**TASK TO COMPLETE:** Copy, word for word, each line of the data below from the first through the line containing "ATOM 9 N N .", and stop there.

**PROVIDED RECORDS:**
──────────────────────────────

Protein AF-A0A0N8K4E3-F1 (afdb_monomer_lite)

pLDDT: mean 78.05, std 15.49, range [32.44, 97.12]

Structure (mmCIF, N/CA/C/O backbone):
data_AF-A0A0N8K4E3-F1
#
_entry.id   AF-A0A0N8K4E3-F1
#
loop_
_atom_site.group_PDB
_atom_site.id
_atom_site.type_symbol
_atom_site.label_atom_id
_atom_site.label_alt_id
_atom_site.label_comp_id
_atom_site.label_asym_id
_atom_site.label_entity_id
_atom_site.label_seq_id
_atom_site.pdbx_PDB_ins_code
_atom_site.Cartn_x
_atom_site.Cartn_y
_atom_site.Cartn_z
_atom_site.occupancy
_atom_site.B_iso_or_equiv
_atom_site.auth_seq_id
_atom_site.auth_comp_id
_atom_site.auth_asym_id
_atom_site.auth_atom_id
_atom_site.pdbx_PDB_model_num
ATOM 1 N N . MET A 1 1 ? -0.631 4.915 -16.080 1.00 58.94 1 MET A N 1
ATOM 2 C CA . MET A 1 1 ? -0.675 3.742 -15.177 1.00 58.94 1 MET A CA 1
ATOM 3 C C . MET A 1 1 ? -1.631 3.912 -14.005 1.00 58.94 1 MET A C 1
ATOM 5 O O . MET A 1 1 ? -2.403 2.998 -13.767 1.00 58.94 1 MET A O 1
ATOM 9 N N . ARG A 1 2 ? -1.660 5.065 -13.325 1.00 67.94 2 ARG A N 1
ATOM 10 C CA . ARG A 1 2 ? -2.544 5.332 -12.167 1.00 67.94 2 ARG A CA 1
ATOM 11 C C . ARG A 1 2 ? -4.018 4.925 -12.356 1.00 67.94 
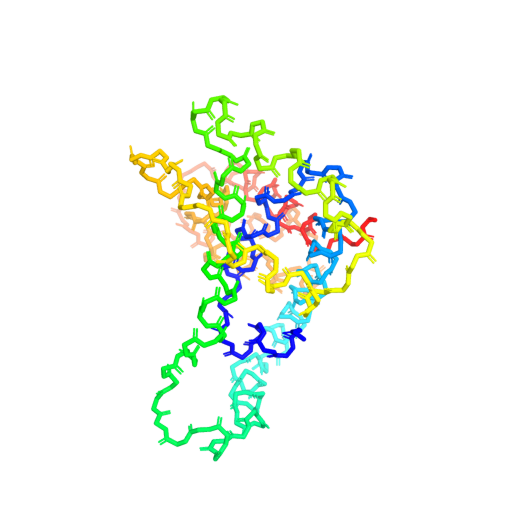2 ARG A C 1
ATOM 13 O O . ARG A 1 2 ? -4.549 4.187 -11.535 1.00 67.94 2 ARG A O 1
ATOM 20 N N . ASP A 1 3 ? -4.661 5.337 -13.453 1.00 67.94 3 ASP A N 1
ATOM 21 C CA . ASP A 1 3 ? -6.058 4.956 -13.752 1.00 67.94 3 ASP A CA 1
ATOM 22 C C . ASP A 1 3 ? -6.234 3.445 -13.959 1.00 67.94 3 ASP A C 1
ATOM 24 O O . ASP A 1 3 ? -7.207 2.864 -13.489 1.00 67.94 3 ASP A O 1
ATOM 28 N N . TYR A 1 4 ? -5.253 2.799 -14.595 1.00 66.56 4 TYR A N 1
ATOM 29 C CA . TYR A 1 4 ? -5.222 1.348 -14.778 1.00 66.56 4 TYR A CA 1
ATOM 30 C C . TYR A 1 4 ? -5.089 0.614 -13.434 1.00 66.56 4 TYR A C 1
ATOM 32 O O . TYR A 1 4 ? -5.777 -0.378 -13.205 1.00 66.56 4 TYR A O 1
ATOM 40 N N . TRP A 1 5 ? -4.259 1.111 -12.509 1.00 70.06 5 TRP A N 1
ATOM 41 C CA . TRP A 1 5 ? -4.145 0.528 -11.169 1.00 70.06 5 TRP A CA 1
ATOM 42 C C . TRP A 1 5 ? -5.433 0.671 -10.364 1.00 70.06 5 TRP A C 1
ATOM 44 O O . TRP A 1 5 ? -5.848 -0.297 -9.743 1.00 70.06 5 TRP A O 1
ATOM 54 N N . ILE A 1 6 ? -6.109 1.820 -10.420 1.00 74.81 6 ILE A N 1
ATOM 55 C CA . ILE A 1 6 ? -7.401 1.999 -9.737 1.00 74.81 6 ILE A CA 1
ATOM 56 C C . ILE A 1 6 ? -8.477 1.091 -10.346 1.00 74.81 6 ILE A C 1
ATOM 58 O O . ILE A 1 6 ? -9.274 0.516 -9.608 1.00 74.81 6 ILE A O 1
ATOM 62 N N . ALA A 1 7 ? -8.494 0.944 -11.673 1.00 69.62 7 ALA A N 1
ATOM 63 C CA . ALA A 1 7 ? -9.458 0.103 -12.375 1.00 69.62 7 ALA A CA 1
ATOM 64 C C . ALA A 1 7 ? -9.261 -1.397 -12.078 1.00 69.62 7 ALA A C 1
ATOM 66 O O . ALA A 1 7 ? -10.236 -2.110 -11.825 1.00 69.62 7 ALA A O 1
ATOM 67 N N . HIS A 1 8 ? -8.012 -1.880 -12.068 1.00 62.22 8 HIS A N 1
ATOM 68 C CA . HIS A 1 8 ? -7.712 -3.318 -12.138 1.00 62.22 8 HIS A CA 1
ATOM 69 C C . HIS A 1 8 ? -6.968 -3.906 -10.940 1.00 62.22 8 HIS A C 1
ATOM 71 O O . HIS A 1 8 ? -6.899 -5.130 -10.832 1.00 62.22 8 HIS A O 1
ATOM 77 N N . ARG A 1 9 ? -6.431 -3.084 -10.037 1.00 69.75 9 ARG A N 1
ATOM 78 C CA . ARG A 1 9 ? -5.781 -3.560 -8.816 1.00 69.75 9 ARG A CA 1
ATOM 79 C C . ARG A 1 9 ? -6.552 -3.140 -7.585 1.00 69.75 9 ARG A C 1
ATOM 81 O O . ARG A 1 9 ? -7.121 -2.053 -7.511 1.00 69.75 9 ARG A O 1
ATOM 88 N N . ASP A 1 10 ? -6.573 -4.035 -6.609 1.00 78.19 10 ASP A N 1
ATOM 89 C CA . ASP A 1 10 ? -7.085 -3.684 -5.299 1.00 78.19 10 ASP A CA 1
ATOM 90 C C . ASP A 1 10 ? -6.063 -2.821 -4.540 1.00 78.19 10 ASP A C 1
ATOM 92 O O . ASP A 1 10 ? -4.860 -2.809 -4.821 1.00 78.19 10 ASP A O 1
ATOM 96 N N . GLU A 1 11 ? -6.559 -2.080 -3.550 1.00 85.69 11 GLU A N 1
ATOM 97 C CA . GLU A 1 11 ? -5.717 -1.257 -2.682 1.00 85.69 11 GLU A CA 1
ATOM 98 C C . GLU A 1 11 ? -4.564 -2.070 -2.059 1.00 85.69 11 GLU A C 1
ATOM 100 O O . GLU A 1 11 ? -3.461 -1.556 -1.905 1.00 85.69 11 GLU A O 1
ATOM 105 N N . GLN A 1 12 ? -4.784 -3.346 -1.721 1.00 84.31 12 GLN A N 1
ATOM 106 C CA . GLN A 1 12 ? -3.797 -4.167 -1.016 1.00 84.31 12 GLN A CA 1
ATOM 107 C C . GLN A 1 12 ? -2.625 -4.556 -1.911 1.00 84.31 12 GLN A C 1
ATOM 109 O O . GLN A 1 12 ? -1.493 -4.598 -1.443 1.00 84.31 12 GLN A O 1
ATOM 114 N N . GLN A 1 13 ? -2.882 -4.835 -3.184 1.00 79.12 13 GLN A N 1
ATOM 115 C CA . GLN A 1 13 ? -1.870 -5.147 -4.182 1.00 79.12 13 GLN A CA 1
ATOM 116 C C . GLN A 1 13 ? -0.934 -3.954 -4.366 1.00 79.12 13 GLN A C 1
ATOM 118 O O . GLN A 1 13 ? 0.283 -4.122 -4.349 1.00 79.12 13 GLN A O 1
ATOM 123 N N . ILE A 1 14 ? -1.501 -2.747 -4.451 1.00 82.94 14 ILE A N 1
ATOM 124 C CA . ILE A 1 14 ? -0.732 -1.503 -4.575 1.00 82.94 14 ILE A CA 1
ATOM 125 C C . ILE A 1 14 ? 0.063 -1.237 -3.285 1.00 82.94 14 ILE A C 1
ATOM 127 O O . ILE A 1 14 ? 1.234 -0.864 -3.338 1.00 82.94 14 ILE A O 1
ATOM 131 N N . GLU A 1 15 ? -0.529 -1.480 -2.109 1.00 88.56 15 GLU A N 1
ATOM 132 C CA . GLU A 1 15 ? 0.176 -1.365 -0.826 1.00 88.56 15 GLU A CA 1
ATOM 133 C C . GLU A 1 15 ? 1.320 -2.366 -0.679 1.00 88.56 15 GLU A C 1
ATOM 135 O O . GLU A 1 15 ? 2.387 -1.995 -0.194 1.00 88.56 15 GLU A O 1
ATOM 140 N N . ALA A 1 16 ? 1.112 -3.623 -1.068 1.00 82.56 16 ALA A N 1
ATOM 141 C CA . ALA A 1 16 ? 2.119 -4.674 -0.971 1.00 82.56 16 ALA A CA 1
ATOM 142 C C . ALA A 1 16 ? 3.322 -4.368 -1.868 1.00 82.56 16 ALA A C 1
ATOM 144 O O . ALA A 1 16 ? 4.464 -4.544 -1.443 1.00 82.56 16 ALA A O 1
ATOM 145 N N . GLU A 1 17 ? 3.069 -3.850 -3.069 1.00 81.00 17 GLU A N 1
ATOM 146 C CA . GLU A 1 17 ? 4.113 -3.403 -3.987 1.00 81.00 17 GLU A CA 1
ATOM 147 C C . GLU A 1 17 ? 4.877 -2.194 -3.434 1.00 81.00 17 GLU A C 1
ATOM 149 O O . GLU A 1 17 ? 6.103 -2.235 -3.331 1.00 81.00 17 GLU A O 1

──────────────────────────────

**EXPECTED ANSWER:**
Protein AF-A0A0N8K4E3-F1 (afdb_monomer_lite)

pLDDT: mean 78.05, std 15.49, range [32.44, 97.12]

Structure (mmCIF, N/CA/C/O backbone):
data_AF-A0A0N8K4E3-F1
#
_entry.id   AF-A0A0N8K4E3-F1
#
loop_
_atom_site.group_PDB
_atom_site.id
_atom_site.type_symbol
_atom_site.label_atom_id
_atom_site.label_alt_id
_atom_site.label_comp_id
_atom_site.label_asym_id
_atom_site.label_entity_id
_atom_site.label_seq_id
_atom_site.pdbx_PDB_ins_code
_atom_site.Cartn_x
_atom_site.Cartn_y
_atom_site.Cartn_z
_atom_site.occupancy
_atom_site.B_iso_or_equiv
_atom_site.auth_seq_id
_atom_site.auth_comp_id
_atom_site.auth_asym_id
_atom_site.auth_atom_id
_atom_site.pdbx_PDB_model_num
ATOM 1 N N . MET A 1 1 ? -0.631 4.915 -16.080 1.00 58.94 1 MET A N 1
ATOM 2 C CA . MET A 1 1 ? -0.675 3.742 -15.177 1.00 58.94 1 MET A CA 1
ATOM 3 C C . MET A 1 1 ? -1.631 3.912 -14.005 1.00 58.94 1 MET A C 1
ATOM 5 O O . MET A 1 1 ? -2.403 2.998 -13.767 1.00 58.94 1 MET A O 1
ATOM 9 N N . ARG A 1 2 ? -1.660 5.065 -13.325 1.00 67.94 2 ARG A N 1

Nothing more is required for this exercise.